Wednesday, March 28, 2012

Records at Seeking Michigan

I have seen the Seeking Michigan website on a couple of lists of the best state genealogy websites and with good reason. I have mentioned using the Seeking Michigan website to find death certificates (1897-1920), but there is much more to explore.  The Seeking Michigan website has recently been revised and it appears that they are still adding functionality.  To jump right in, you will find the search box at the upper right of the screen.  Select a category by checking the appropriate box.

When you go to the home page you will see several categories: Seek, Discover and Look, Teach and Buy. If you want to learn a little more about the collections hover over each category.  Seek allows you to select from guides (a list of links to holdings in various categories of the Archives of Michigan), indexes (for a few records) and contact information.  Look contains recent articles on various topics and a search box to locate more (e.g. the Kalamazoo Corset Co. or Malcolm X in Michigan).  Teach has information for K-12 teachers to help them introduce children to the past (e.g. using a pioneer child's account).  The Buy page is pretty self-explanatory.  Near the top of the page you can hover over and select from collections, prints and records.  Discover is where the bulk of the records on this site lie.

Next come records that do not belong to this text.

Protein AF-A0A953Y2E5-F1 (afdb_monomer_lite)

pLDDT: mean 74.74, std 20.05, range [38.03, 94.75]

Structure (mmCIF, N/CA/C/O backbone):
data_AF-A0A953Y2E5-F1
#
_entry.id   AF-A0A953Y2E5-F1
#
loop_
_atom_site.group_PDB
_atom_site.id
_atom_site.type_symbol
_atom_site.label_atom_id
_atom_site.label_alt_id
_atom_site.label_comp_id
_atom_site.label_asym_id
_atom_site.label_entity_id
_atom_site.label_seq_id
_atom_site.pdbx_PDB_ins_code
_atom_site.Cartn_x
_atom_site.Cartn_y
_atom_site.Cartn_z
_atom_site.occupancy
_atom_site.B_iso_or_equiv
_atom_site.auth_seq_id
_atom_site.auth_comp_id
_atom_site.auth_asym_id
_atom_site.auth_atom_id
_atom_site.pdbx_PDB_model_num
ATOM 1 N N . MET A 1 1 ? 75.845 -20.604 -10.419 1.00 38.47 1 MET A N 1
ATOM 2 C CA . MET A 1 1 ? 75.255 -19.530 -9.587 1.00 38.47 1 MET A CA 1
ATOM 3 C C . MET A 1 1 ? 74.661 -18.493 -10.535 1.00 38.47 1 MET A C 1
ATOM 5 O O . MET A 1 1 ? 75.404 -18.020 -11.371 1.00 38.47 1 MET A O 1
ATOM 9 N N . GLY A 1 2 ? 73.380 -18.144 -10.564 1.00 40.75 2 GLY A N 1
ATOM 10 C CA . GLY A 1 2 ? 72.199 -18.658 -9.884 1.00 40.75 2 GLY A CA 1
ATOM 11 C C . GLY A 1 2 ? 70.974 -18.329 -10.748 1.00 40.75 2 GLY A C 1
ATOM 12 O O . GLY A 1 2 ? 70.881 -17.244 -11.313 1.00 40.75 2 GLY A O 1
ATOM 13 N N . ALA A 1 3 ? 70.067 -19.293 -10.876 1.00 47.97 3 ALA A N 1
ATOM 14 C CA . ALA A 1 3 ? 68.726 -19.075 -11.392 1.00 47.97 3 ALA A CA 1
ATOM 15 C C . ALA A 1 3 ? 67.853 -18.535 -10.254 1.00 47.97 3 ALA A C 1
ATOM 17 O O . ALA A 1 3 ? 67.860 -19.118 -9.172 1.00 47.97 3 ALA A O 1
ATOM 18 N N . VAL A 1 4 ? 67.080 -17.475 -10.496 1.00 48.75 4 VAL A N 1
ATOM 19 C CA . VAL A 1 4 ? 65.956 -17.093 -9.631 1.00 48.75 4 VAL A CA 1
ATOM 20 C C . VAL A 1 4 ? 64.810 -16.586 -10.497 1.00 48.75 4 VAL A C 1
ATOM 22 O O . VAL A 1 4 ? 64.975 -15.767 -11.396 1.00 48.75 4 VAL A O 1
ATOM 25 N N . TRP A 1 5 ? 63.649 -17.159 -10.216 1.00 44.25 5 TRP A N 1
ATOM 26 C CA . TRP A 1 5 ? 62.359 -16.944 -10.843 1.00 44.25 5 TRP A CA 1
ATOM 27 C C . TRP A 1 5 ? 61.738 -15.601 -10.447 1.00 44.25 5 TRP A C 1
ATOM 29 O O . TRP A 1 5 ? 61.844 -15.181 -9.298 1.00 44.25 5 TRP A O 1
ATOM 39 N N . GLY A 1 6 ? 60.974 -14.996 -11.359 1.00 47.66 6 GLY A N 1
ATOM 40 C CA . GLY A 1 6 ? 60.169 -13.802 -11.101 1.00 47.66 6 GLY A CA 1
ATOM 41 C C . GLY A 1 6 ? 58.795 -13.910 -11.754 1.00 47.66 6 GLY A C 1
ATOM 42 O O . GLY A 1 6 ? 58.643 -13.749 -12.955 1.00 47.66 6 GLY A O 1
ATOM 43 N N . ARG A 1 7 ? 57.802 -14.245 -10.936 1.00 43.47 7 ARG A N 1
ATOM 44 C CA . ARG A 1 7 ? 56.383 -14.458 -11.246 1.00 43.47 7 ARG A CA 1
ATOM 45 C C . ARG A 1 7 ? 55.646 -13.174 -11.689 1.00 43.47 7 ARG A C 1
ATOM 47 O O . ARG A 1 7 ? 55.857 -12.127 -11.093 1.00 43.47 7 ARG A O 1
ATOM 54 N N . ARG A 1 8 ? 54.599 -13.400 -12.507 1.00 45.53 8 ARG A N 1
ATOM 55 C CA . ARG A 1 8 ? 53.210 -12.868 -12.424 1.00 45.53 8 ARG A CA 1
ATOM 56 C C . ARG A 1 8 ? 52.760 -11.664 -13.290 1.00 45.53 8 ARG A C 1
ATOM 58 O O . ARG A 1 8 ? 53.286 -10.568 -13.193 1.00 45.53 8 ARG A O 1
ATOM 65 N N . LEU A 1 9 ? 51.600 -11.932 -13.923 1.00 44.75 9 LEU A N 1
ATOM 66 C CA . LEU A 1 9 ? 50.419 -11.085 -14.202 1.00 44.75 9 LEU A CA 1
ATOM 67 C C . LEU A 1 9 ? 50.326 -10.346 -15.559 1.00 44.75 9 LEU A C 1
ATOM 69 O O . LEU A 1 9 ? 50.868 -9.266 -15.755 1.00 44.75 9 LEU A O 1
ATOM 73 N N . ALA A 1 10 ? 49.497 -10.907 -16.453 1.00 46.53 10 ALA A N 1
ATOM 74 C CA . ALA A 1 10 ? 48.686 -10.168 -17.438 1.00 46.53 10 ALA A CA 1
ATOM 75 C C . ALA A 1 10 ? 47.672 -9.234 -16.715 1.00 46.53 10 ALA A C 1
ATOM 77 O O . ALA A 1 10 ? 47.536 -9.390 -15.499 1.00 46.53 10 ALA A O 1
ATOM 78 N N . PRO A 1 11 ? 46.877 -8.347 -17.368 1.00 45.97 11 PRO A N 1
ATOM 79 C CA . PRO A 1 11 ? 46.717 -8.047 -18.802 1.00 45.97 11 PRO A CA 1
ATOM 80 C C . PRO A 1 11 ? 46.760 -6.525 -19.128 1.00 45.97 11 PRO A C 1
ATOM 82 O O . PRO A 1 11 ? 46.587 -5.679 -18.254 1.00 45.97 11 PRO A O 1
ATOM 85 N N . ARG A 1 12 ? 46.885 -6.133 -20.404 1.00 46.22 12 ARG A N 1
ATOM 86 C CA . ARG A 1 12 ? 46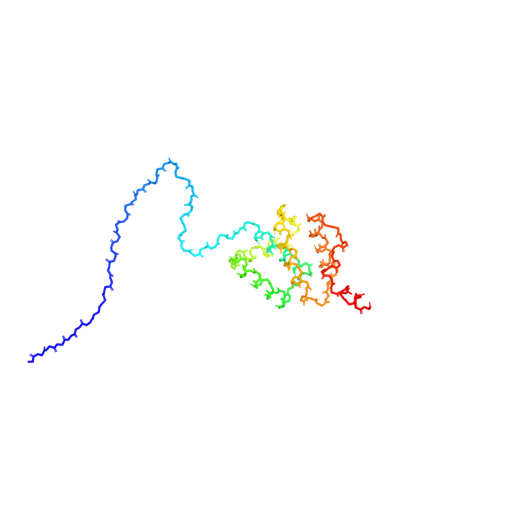.492 -4.778 -20.848 1.00 46.22 12 ARG A CA 1
ATOM 87 C C . ARG A 1 12 ? 45.621 -4.847 -22.098 1.00 46.22 12 ARG A C 1
ATOM 89 O O . ARG A 1 12 ? 46.105 -4.867 -23.221 1.00 46.22 12 ARG A O 1
ATOM 96 N N . LEU A 1 13 ? 44.313 -4.861 -21.850 1.00 47.56 13 LEU A N 1
ATOM 97 C CA . LEU A 1 13 ? 43.278 -4.475 -22.803 1.00 47.56 13 LEU A CA 1
ATOM 98 C C . LEU A 1 13 ? 43.481 -2.998 -23.167 1.00 47.56 13 LEU A C 1
ATOM 100 O O . LEU A 1 13 ? 43.087 -2.102 -22.420 1.00 47.56 13 LEU A O 1
ATOM 104 N N . ALA A 1 14 ? 44.114 -2.744 -24.309 1.00 45.09 14 ALA A N 1
ATOM 105 C CA . ALA A 1 14 ? 44.096 -1.438 -24.947 1.00 45.09 14 ALA A CA 1
ATOM 106 C C . ALA A 1 14 ? 42.920 -1.386 -25.931 1.00 45.09 14 ALA A C 1
ATOM 108 O O . ALA A 1 14 ? 42.890 -2.065 -26.952 1.00 45.09 14 ALA A O 1
ATOM 109 N N . ARG A 1 15 ? 41.936 -0.586 -25.522 1.00 46.78 15 ARG A N 1
ATOM 110 C CA . ARG A 1 15 ? 40.810 -0.012 -26.264 1.00 46.78 15 ARG A CA 1
ATOM 111 C C . ARG A 1 15 ? 41.011 0.063 -27.782 1.00 46.78 15 ARG A C 1
ATOM 113 O O . ARG A 1 15 ? 41.877 0.784 -28.262 1.00 46.78 15 ARG A O 1
ATOM 120 N N . GLY A 1 16 ? 40.079 -0.549 -28.500 1.00 44.31 16 GLY A N 1
ATOM 121 C CA . GLY A 1 16 ? 39.849 -0.333 -29.923 1.00 44.31 16 GLY A CA 1
ATOM 122 C C . GLY A 1 16 ? 38.421 -0.725 -30.278 1.00 44.31 16 GLY A C 1
ATOM 123 O O . GLY A 1 16 ? 38.216 -1.676 -31.015 1.00 44.31 16 GLY A O 1
ATOM 124 N N . ALA A 1 17 ? 37.429 -0.051 -29.691 1.00 40.72 17 ALA A N 1
ATOM 125 C CA . ALA A 1 17 ? 36.049 -0.150 -30.153 1.00 40.72 17 ALA A CA 1
ATOM 126 C C . ALA A 1 17 ? 35.702 1.163 -30.853 1.00 40.72 17 ALA A C 1
ATOM 128 O O . ALA A 1 17 ? 35.464 2.189 -30.211 1.00 40.72 17 ALA A O 1
ATOM 129 N N . SER A 1 18 ? 35.769 1.103 -32.180 1.00 43.03 18 SER A N 1
ATOM 130 C CA . SER A 1 18 ? 35.308 2.114 -33.116 1.00 43.03 18 SER A CA 1
ATOM 131 C C . SER A 1 18 ? 33.915 2.623 -32.750 1.00 43.03 18 SER A C 1
ATOM 133 O O . SER A 1 18 ? 33.011 1.856 -32.417 1.00 43.03 18 SER A O 1
ATOM 135 N N . ARG A 1 19 ? 33.749 3.945 -32.837 1.00 50.72 19 ARG A N 1
ATOM 136 C CA . ARG A 1 19 ? 32.443 4.600 -32.902 1.00 50.72 19 ARG A CA 1
ATOM 137 C C . ARG A 1 19 ? 31.814 4.261 -34.249 1.00 50.72 19 ARG A C 1
ATOM 139 O O . ARG A 1 19 ? 32.035 4.974 -35.220 1.00 5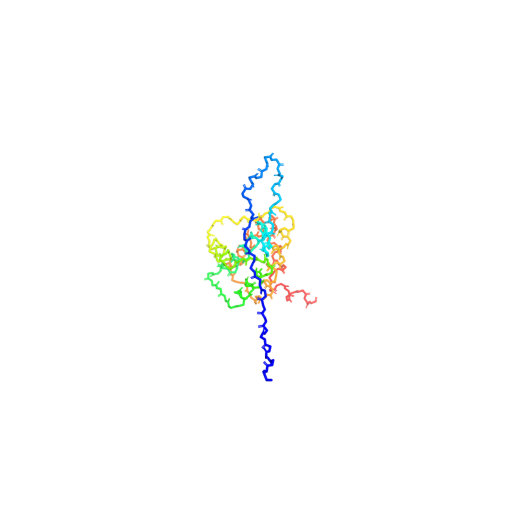0.72 19 ARG A O 1
ATOM 146 N N . GLU A 1 20 ? 31.041 3.189 -34.294 1.00 48.59 20 GLU A N 1
ATOM 147 C CA . GLU A 1 20 ? 30.089 2.966 -35.376 1.00 48.59 20 GLU A CA 1
ATOM 148 C C . GLU A 1 20 ? 28.706 3.358 -34.856 1.00 48.59 20 GLU A C 1
ATOM 150 O O . GLU A 1 20 ? 28.230 2.836 -33.843 1.00 48.59 20 GLU A O 1
ATOM 155 N N . ALA A 1 21 ? 28.110 4.373 -35.481 1.00 50.97 21 ALA A N 1
ATOM 156 C CA . ALA A 1 21 ? 26.742 4.774 -35.191 1.00 50.97 21 ALA A CA 1
ATOM 157 C C . ALA A 1 21 ? 25.795 3.650 -35.651 1.00 50.97 21 ALA A C 1
ATOM 159 O O . ALA A 1 21 ? 25.979 3.131 -36.753 1.00 50.97 21 ALA A O 1
ATOM 160 N N . PRO A 1 22 ? 24.803 3.247 -34.839 1.00 47.97 22 PRO A N 1
ATOM 161 C CA . PRO A 1 22 ? 23.915 2.158 -35.217 1.00 47.97 22 PRO A CA 1
ATOM 162 C C . PRO A 1 22 ? 22.994 2.573 -36.380 1.00 47.97 22 PRO A C 1
ATOM 164 O O . PRO A 1 22 ? 22.580 3.734 -36.448 1.00 47.97 22 PRO A O 1
ATOM 167 N N . PRO A 1 23 ? 22.649 1.640 -37.288 1.00 45.81 23 PRO A N 1
ATOM 168 C CA . PRO A 1 23 ? 21.759 1.916 -38.408 1.00 45.81 23 PRO A CA 1
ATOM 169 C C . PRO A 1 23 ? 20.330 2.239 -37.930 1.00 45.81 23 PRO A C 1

Hover over Discover and you can choose from civic history (death records, civil war service records, films and plat maps), family history (civil war manuscripts, civil war photographs, civil war battle flags, early photography, oral histories, music of Michigan, main streets and architecture), death records and civil war.  If you hover over the civil war option you can further select events, the reveille blog original material (the same ones you will find under civic and family history) and resources.  If you have ancestors who served in a Michigan unit during the Civil War a number of collections worth looking at, particularly. Most of these documents have not been indexed, meaning that if you are looking for references to a particular soldier you can't simply type his name into the search box and expect pages of hits. The philosophy was that researchers would rather have access to all of the documents right away rather than have only a few indexed ones. While it is a bit tedious to hunt page by page for your people, it is certainly better than having nothing to hunt through at all.

Some details of the different collections are as follows.  Civil War manuscripts (letters and diaries of soldiers), Civil War service records (monthly returns, muster rolls, etc sent to the Adjutant General), Civil War photographs, government land office plat maps (largely from the 1820s and 1830s), other varieties of maps (1841 to circa 1900), Main streets (old photographs and postcards from throughout Michigan), lighthouses, early Michigan documents and several other categories.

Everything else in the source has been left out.